Liu zitierte den Aufruf des russischen Finanzministers Anton Siluanov in diesem Monat an die Brics-Gruppe Brasiliens, Russlands, Indiens, Chinas und Südafrikas, die Verwendung nationaler Währungen auszuweiten und ihre Zahlungssysteme zu integrieren.

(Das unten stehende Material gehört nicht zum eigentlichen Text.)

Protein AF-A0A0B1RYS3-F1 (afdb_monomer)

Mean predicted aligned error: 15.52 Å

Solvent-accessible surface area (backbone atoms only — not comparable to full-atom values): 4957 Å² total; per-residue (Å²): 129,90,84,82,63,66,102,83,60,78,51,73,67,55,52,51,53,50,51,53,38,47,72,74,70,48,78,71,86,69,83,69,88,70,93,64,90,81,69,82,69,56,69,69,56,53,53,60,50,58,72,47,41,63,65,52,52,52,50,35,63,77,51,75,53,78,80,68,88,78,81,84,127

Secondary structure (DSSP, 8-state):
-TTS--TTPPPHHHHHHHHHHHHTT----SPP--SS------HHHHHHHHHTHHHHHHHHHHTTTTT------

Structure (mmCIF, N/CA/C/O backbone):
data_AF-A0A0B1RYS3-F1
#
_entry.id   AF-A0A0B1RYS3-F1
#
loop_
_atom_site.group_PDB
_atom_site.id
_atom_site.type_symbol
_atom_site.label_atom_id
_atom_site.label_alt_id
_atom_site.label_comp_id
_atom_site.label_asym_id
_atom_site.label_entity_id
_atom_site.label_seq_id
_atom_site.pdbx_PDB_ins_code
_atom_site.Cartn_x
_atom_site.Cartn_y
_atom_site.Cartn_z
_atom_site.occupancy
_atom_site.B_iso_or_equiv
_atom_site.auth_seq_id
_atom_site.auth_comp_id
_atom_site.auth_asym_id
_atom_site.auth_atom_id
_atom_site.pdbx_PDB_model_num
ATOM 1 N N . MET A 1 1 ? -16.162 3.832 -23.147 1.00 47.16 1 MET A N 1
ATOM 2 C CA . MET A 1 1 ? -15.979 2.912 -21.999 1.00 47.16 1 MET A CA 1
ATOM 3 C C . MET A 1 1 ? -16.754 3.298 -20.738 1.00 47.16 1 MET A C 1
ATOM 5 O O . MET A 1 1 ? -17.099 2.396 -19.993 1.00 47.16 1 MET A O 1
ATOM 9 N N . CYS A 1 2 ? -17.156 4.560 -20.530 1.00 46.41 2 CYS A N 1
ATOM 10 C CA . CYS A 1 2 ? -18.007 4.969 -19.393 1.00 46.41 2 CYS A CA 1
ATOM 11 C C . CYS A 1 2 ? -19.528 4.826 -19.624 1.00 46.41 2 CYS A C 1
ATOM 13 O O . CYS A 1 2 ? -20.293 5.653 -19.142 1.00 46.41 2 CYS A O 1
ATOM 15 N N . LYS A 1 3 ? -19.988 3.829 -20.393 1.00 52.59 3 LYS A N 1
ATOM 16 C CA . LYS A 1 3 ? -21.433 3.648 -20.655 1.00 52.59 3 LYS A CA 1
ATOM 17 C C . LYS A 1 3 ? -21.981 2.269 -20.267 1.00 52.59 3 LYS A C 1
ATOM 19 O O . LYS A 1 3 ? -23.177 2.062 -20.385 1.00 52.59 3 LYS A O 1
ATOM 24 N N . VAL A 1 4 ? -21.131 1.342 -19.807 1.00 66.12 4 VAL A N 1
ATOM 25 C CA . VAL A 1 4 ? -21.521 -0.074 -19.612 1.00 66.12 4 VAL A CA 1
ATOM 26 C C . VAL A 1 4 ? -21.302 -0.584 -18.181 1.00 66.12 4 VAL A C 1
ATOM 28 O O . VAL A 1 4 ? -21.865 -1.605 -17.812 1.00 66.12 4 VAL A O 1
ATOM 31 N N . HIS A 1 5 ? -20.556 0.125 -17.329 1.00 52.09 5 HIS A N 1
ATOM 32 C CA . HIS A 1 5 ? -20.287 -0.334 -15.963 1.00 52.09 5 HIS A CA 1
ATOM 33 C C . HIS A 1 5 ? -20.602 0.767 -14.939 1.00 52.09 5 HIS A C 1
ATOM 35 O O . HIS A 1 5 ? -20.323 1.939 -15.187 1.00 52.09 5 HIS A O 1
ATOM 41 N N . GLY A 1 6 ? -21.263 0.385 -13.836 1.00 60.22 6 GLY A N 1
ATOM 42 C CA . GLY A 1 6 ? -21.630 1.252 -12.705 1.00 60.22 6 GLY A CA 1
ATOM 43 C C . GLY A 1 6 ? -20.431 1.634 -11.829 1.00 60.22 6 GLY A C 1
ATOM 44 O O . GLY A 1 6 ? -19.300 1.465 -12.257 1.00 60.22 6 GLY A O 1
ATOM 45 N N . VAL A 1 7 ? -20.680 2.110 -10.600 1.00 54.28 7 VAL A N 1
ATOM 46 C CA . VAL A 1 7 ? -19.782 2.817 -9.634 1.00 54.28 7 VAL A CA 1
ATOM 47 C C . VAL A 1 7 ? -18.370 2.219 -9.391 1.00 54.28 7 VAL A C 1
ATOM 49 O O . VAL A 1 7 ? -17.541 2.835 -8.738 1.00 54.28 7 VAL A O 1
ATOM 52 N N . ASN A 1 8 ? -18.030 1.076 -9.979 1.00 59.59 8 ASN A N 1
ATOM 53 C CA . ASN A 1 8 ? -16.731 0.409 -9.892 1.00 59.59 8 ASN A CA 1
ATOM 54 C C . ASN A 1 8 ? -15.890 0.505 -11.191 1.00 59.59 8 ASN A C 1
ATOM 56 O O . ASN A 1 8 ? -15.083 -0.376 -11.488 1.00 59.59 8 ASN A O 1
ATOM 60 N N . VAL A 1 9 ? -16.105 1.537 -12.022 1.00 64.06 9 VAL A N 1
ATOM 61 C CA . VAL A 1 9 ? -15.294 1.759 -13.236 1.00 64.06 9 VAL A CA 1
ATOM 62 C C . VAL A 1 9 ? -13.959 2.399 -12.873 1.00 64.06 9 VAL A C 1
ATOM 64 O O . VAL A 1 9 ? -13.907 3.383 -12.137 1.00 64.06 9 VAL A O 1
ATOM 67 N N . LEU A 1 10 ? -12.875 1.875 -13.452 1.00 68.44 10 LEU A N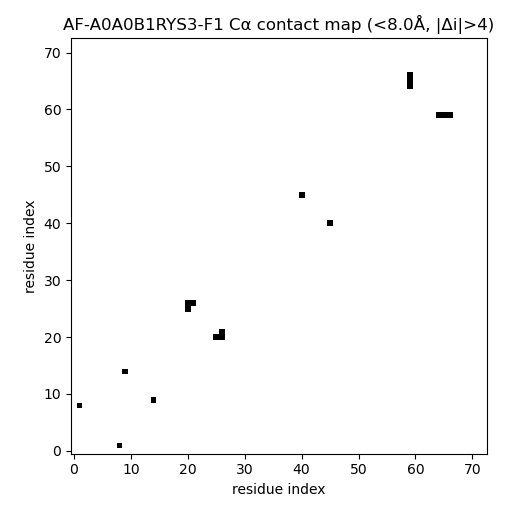 1
ATOM 68 C CA . LEU A 1 10 ? -11.546 2.478 -13.376 1.00 68.44 10 LEU A CA 1
ATOM 69 C C . LEU A 1 10 ? -11.603 3.951 -13.803 1.00 68.44 10 LEU A C 1
ATOM 71 O O . LEU A 1 10 ? -12.145 4.292 -14.858 1.00 68.44 10 LEU A O 1
ATOM 75 N N . SER A 1 11 ? -11.018 4.836 -12.996 1.00 78.56 11 SER A N 1
ATOM 76 C CA . SER A 1 11 ? -10.950 6.255 -13.338 1.00 78.56 11 SER A CA 1
ATOM 77 C C . SER A 1 11 ? -10.179 6.466 -14.646 1.00 78.56 11 SER A C 1
ATOM 79 O O . SER A 1 11 ? -9.331 5.656 -15.034 1.00 78.56 11 SER A O 1
ATOM 81 N N . GLN A 1 12 ? -10.414 7.597 -15.321 1.00 79.94 12 GLN A N 1
ATOM 82 C CA . GLN A 1 12 ? -9.676 7.937 -16.545 1.00 79.94 12 GLN A CA 1
ATOM 83 C C . GLN A 1 12 ? -8.153 7.912 -16.333 1.00 79.94 12 GLN A C 1
ATOM 85 O O . GLN A 1 12 ? -7.411 7.553 -17.244 1.00 79.94 12 GLN A O 1
ATOM 90 N N . MET A 1 13 ? -7.692 8.261 -15.128 1.00 78.50 13 MET A N 1
ATOM 91 C CA . MET A 1 13 ? -6.283 8.197 -14.744 1.00 78.50 13 MET A CA 1
ATOM 92 C C . MET A 1 13 ? -5.759 6.757 -14.750 1.00 78.50 13 MET A C 1
ATOM 94 O O . MET A 1 13 ? -4.707 6.484 -15.324 1.00 78.50 13 MET A O 1
ATOM 98 N N . ILE A 1 14 ? -6.514 5.819 -14.173 1.00 83.38 14 ILE A N 1
ATOM 99 C CA . ILE A 1 14 ? -6.130 4.406 -14.152 1.00 83.38 14 ILE A CA 1
ATOM 100 C C . ILE A 1 14 ? -6.086 3.848 -15.582 1.00 83.38 14 ILE A C 1
ATOM 102 O O . ILE A 1 14 ? -5.115 3.188 -15.946 1.00 83.38 14 ILE A O 1
ATOM 106 N N . CYS A 1 15 ? -7.066 4.184 -16.426 1.00 86.19 15 CYS A N 1
ATOM 107 C CA . CYS A 1 15 ? -7.068 3.788 -17.838 1.00 86.19 15 CYS A CA 1
ATOM 108 C C . CYS A 1 15 ? -5.823 4.288 -18.590 1.00 86.19 15 CYS A C 1
ATOM 110 O O . CYS A 1 15 ? -5.210 3.525 -19.336 1.00 86.19 15 CYS A O 1
ATOM 112 N N . LYS A 1 16 ? -5.418 5.548 -18.371 1.00 88.88 16 LYS A N 1
ATOM 113 C CA . LYS A 1 16 ? -4.197 6.116 -18.969 1.00 88.88 16 LYS A CA 1
ATOM 114 C C . LYS A 1 16 ? -2.941 5.376 -18.506 1.00 88.88 16 LYS A C 1
ATOM 116 O O . LYS A 1 16 ? -2.112 5.016 -19.337 1.00 88.88 16 LYS A O 1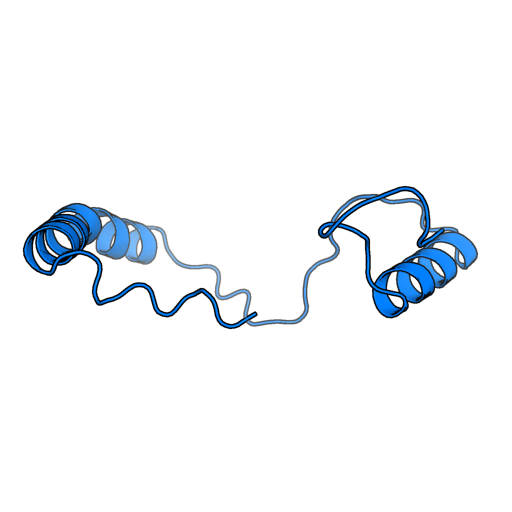
ATOM 121 N N . ASN A 1 17 ? -2.826 5.096 -17.208 1.00 87.44 17 ASN A N 1
ATOM 122 C CA . ASN A 1 17 ? -1.676 4.381 -16.651 1.00 87.44 17 ASN A CA 1
ATOM 123 C C . ASN A 1 17 ? -1.556 2.956 -17.209 1.00 87.44 17 ASN A C 1
ATOM 125 O O . ASN A 1 17 ? -0.461 2.537 -17.587 1.00 87.44 17 ASN A O 1
ATOM 129 N N . TRP A 1 18 ? -2.674 2.233 -17.330 1.00 90.31 18 TRP A N 1
ATOM 130 C CA . TRP A 1 18 ? -2.693 0.914 -17.967 1.00 90.31 18 TRP A CA 1
ATOM 131 C C . TRP A 1 18 ? -2.303 0.974 -19.440 1.00 90.31 18 TRP A C 1
ATOM 133 O O . TRP A 1 18 ? -1.504 0.154 -19.887 1.00 90.31 18 TRP A O 1
ATOM 143 N N . PHE A 1 19 ? -2.805 1.962 -20.184 1.00 91.19 19 PHE A N 1
ATOM 144 C CA . PHE A 1 19 ? -2.448 2.118 -21.591 1.00 91.19 19 PHE A CA 1
ATOM 145 C C . PHE A 1 19 ? -0.941 2.337 -21.767 1.00 91.19 19 PHE A C 1
ATOM 147 O O . PHE A 1 19 ? -0.326 1.668 -22.593 1.00 91.19 19 PHE A O 1
ATOM 154 N N . THR A 1 20 ? -0.324 3.191 -20.946 1.00 91.56 20 THR A N 1
ATOM 155 C CA . THR A 1 20 ? 1.134 3.399 -20.943 1.00 91.56 20 THR A CA 1
A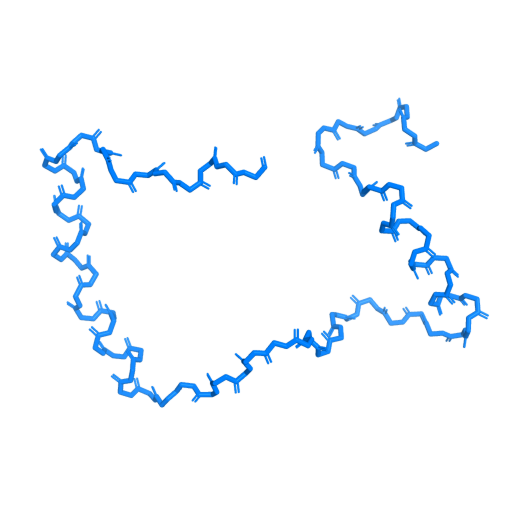TOM 156 C C . THR A 1 20 ? 1.899 2.122 -20.587 1.00 91.56 20 THR A C 1
ATOM 158 O O . THR A 1 20 ? 2.866 1.785 -21.269 1.00 91.56 20 THR A O 1
ATOM 161 N N . LYS A 1 21 ? 1.451 1.383 -19.562 1.00 90.62 21 LYS A N 1
ATOM 162 C CA . LYS A 1 21 ? 2.068 0.116 -19.130 1.00 90.62 21 LYS A CA 1
ATOM 163 C C . LYS A 1 21 ? 2.041 -0.939 -20.242 1.00 90.62 21 LYS A C 1
ATOM 165 O O . LYS A 1 21 ? 3.049 -1.581 -20.518 1.00 90.62 21 LYS A O 1
ATOM 170 N N . PHE A 1 22 ? 0.911 -1.079 -20.930 1.00 93.12 22 PHE A N 1
ATOM 171 C CA . PHE A 1 22 ? 0.788 -2.007 -22.054 1.00 93.12 22 PHE A CA 1
ATOM 172 C C . PHE A 1 22 ? 1.570 -1.534 -23.284 1.00 93.12 22 PHE A C 1
ATOM 174 O O . PHE A 1 22 ? 2.170 -2.353 -23.978 1.00 93.12 22 PHE A O 1
ATOM 181 N N . ARG A 1 23 ? 1.645 -0.219 -23.529 1.00 93.31 23 ARG A N 1
ATOM 182 C CA . ARG A 1 23 ? 2.451 0.361 -24.618 1.00 93.31 23 ARG A CA 1
ATOM 183 C C . ARG A 1 23 ? 3.948 0.079 -24.454 1.00 93.31 23 ARG A C 1
ATOM 185 O O . ARG A 1 23 ? 4.635 -0.043 -25.461 1.00 93.31 23 ARG A O 1
ATOM 192 N N . SER A 1 24 ? 4.445 -0.037 -23.221 1.00 93.69 24 SER A N 1
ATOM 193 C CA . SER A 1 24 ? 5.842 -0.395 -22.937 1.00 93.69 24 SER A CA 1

Mehrere Experten haben das Schicksal des nordkoreanischen Sanktionsregimes mit dem der zerbrechenden Weltordnung in Verbindung gebracht.

Im vergangenen Monat traf sich der stellvertretende Außenminister Russlands mit dem nordkoreanischen Botschafter in Moskau, um die Verbesserung der bilateralen Beziehungen „im Kontext der Veränderungen auf der internationalen Bühne“ zu erörtern.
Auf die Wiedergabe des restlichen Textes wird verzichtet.